#### [GOAL OF THE EXERCISE]
Where the records below reach the line containing "ATOM 68 N N", start transcribing, and end with the line containing "ATOM 74 C CA", exactly and with nothing else added.

#### [SUPPLIED DATA]
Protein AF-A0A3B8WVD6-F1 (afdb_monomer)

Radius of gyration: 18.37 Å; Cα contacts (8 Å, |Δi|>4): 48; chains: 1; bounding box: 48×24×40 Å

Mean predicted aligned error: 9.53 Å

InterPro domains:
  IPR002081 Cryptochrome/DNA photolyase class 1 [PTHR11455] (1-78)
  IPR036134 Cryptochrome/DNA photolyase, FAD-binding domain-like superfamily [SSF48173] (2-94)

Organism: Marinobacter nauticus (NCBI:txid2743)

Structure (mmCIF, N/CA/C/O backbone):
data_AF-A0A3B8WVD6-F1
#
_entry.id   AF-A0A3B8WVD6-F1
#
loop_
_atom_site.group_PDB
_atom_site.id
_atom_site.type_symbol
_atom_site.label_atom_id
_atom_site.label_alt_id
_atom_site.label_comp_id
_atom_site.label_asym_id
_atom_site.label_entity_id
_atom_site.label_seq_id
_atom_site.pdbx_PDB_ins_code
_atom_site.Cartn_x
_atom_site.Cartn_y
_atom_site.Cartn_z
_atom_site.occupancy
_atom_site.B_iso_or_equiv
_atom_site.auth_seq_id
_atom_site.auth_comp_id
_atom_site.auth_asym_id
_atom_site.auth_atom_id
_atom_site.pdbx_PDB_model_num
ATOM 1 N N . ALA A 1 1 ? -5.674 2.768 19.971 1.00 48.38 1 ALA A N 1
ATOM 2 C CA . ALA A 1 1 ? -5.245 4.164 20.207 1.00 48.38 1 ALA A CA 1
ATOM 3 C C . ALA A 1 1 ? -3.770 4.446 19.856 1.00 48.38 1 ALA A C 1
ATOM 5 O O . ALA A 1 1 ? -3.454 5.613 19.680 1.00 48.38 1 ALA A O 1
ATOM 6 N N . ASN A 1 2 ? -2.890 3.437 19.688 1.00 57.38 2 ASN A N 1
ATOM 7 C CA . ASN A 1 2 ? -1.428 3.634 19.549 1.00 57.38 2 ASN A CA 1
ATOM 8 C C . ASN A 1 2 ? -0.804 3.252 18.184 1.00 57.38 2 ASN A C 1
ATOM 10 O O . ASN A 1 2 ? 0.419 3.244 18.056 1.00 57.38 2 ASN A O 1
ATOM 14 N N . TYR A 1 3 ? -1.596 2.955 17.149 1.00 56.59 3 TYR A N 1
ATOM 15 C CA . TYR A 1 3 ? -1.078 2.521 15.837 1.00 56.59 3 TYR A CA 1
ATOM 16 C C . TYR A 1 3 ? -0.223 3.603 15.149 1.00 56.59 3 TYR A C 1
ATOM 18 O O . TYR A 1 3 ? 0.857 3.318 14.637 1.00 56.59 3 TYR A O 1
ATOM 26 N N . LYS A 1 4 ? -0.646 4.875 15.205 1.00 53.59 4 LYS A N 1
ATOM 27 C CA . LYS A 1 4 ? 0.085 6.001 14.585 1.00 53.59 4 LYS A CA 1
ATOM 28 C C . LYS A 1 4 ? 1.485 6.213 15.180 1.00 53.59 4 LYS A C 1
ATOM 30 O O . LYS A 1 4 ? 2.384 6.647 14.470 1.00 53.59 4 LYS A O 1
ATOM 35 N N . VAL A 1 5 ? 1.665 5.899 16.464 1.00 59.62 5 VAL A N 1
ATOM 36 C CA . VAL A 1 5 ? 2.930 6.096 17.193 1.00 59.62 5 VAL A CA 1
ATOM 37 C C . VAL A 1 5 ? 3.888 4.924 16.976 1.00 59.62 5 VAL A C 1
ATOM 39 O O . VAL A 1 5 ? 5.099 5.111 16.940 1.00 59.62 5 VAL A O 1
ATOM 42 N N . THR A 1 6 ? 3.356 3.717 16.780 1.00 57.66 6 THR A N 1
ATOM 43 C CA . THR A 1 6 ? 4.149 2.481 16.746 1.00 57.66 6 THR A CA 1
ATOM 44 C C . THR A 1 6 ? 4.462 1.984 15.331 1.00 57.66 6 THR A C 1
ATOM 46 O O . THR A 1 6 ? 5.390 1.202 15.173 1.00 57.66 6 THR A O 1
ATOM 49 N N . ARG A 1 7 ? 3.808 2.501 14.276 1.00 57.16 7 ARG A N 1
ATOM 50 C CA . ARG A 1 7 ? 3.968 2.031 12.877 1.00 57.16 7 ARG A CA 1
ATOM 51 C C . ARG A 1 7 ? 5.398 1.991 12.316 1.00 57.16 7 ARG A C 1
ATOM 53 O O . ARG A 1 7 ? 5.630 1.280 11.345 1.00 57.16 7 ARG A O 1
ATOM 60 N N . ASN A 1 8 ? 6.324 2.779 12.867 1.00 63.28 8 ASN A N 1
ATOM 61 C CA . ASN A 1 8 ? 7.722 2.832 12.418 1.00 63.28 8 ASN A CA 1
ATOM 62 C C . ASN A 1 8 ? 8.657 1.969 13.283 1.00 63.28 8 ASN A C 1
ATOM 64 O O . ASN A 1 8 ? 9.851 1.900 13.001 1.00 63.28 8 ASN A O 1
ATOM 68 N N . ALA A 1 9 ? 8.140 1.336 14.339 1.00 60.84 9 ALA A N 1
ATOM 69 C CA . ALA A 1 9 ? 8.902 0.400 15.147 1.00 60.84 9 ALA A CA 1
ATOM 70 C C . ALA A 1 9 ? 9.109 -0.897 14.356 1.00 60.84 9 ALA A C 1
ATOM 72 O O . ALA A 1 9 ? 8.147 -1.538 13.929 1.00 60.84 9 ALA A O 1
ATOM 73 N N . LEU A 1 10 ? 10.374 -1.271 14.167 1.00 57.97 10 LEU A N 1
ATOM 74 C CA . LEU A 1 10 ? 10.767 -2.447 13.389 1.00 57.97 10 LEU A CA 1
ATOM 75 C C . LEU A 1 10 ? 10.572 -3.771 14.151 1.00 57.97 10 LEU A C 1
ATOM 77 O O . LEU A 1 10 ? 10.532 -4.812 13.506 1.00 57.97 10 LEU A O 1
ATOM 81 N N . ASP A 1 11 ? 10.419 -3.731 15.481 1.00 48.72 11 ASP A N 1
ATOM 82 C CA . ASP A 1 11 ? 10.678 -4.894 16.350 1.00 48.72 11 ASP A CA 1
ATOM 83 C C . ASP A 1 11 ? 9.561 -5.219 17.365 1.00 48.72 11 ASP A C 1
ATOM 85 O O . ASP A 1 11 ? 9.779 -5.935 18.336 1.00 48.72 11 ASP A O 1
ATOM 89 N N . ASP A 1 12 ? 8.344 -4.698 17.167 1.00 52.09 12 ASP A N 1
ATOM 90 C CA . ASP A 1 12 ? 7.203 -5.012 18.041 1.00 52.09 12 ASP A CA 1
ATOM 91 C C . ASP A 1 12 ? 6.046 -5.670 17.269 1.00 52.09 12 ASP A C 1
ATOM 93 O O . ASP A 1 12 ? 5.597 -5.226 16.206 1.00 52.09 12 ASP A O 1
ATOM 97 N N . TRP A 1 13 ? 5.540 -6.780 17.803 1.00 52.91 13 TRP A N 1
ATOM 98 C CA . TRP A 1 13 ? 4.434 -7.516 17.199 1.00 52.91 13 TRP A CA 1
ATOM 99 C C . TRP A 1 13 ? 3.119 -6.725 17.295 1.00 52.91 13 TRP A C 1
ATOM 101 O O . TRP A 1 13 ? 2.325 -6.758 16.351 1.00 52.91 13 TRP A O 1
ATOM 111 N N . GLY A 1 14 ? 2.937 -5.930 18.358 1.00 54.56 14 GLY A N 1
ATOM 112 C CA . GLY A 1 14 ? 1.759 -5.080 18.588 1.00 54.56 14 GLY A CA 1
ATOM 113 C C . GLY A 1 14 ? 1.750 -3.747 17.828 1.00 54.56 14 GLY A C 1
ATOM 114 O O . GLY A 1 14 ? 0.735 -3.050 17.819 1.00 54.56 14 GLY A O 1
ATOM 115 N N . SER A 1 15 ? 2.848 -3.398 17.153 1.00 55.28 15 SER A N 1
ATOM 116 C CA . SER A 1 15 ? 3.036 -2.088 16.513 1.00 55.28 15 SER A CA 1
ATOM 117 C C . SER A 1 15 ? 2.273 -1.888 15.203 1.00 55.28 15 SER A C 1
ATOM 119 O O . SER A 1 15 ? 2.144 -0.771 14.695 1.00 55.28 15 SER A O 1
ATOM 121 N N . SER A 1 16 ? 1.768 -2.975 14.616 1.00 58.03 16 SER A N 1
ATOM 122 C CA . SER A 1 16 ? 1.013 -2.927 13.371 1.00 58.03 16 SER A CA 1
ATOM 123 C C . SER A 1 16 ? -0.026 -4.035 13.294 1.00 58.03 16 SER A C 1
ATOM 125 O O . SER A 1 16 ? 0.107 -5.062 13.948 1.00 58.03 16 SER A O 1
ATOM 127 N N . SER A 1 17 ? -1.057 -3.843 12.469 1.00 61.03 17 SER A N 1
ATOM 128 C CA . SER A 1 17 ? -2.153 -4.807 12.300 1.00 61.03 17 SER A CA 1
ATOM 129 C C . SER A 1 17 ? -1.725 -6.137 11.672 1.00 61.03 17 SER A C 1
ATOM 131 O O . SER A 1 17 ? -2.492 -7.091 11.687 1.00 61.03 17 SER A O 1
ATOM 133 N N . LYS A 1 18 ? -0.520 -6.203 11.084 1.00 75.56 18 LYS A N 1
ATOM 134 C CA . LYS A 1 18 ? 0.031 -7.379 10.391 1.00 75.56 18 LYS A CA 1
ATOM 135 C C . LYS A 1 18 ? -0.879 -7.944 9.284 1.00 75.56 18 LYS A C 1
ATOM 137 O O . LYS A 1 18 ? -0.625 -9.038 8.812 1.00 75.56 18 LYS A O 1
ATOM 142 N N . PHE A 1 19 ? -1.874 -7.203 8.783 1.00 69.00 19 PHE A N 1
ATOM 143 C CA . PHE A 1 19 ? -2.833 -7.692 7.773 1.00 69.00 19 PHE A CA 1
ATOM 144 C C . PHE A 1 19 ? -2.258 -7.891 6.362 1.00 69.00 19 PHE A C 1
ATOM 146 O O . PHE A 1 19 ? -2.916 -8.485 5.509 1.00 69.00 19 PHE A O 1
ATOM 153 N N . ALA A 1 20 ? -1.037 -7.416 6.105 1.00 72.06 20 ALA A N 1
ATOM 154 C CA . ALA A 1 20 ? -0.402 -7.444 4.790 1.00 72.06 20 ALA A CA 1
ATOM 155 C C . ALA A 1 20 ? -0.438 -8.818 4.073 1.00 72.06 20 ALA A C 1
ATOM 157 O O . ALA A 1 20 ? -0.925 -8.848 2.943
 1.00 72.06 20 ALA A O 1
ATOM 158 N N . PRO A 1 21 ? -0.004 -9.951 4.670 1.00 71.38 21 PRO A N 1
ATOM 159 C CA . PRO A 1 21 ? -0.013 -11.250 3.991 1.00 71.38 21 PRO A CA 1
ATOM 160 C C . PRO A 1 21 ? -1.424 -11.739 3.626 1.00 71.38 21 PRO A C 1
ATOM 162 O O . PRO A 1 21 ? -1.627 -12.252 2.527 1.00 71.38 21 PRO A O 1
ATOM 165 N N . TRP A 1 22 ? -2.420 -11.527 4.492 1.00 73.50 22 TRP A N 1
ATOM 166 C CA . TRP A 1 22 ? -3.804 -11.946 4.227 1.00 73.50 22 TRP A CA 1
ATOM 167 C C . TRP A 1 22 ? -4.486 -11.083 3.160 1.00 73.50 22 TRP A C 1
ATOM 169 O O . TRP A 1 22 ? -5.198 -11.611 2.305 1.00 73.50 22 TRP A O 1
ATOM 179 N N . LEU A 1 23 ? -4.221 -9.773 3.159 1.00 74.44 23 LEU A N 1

#### [RESULT BELOW]
ATOM 68 N N . ALA A 1 9 ? 8.140 1.336 14.339 1.00 60.84 9 ALA A N 1
ATOM 69 C CA . ALA A 1 9 ? 8.902 0.400 15.147 1.00 60.84 9 ALA A CA 1
ATOM 70 C C . ALA A 1 9 ? 9.109 -0.897 14.356 1.00 60.84 9 ALA A C 1
ATOM 72 O O . ALA A 1 9 ? 8.147 -1.538 13.929 1.00 60.84 9 ALA A O 1
ATOM 73 N N . LEU A 1 10 ? 10.374 -1.271 14.167 1.00 57.97 10 LEU A N 1
ATOM 74 C CA . LEU A 1 10 ? 10.767 -2.447 13.389 1.00 57.97 10 LEU A CA 1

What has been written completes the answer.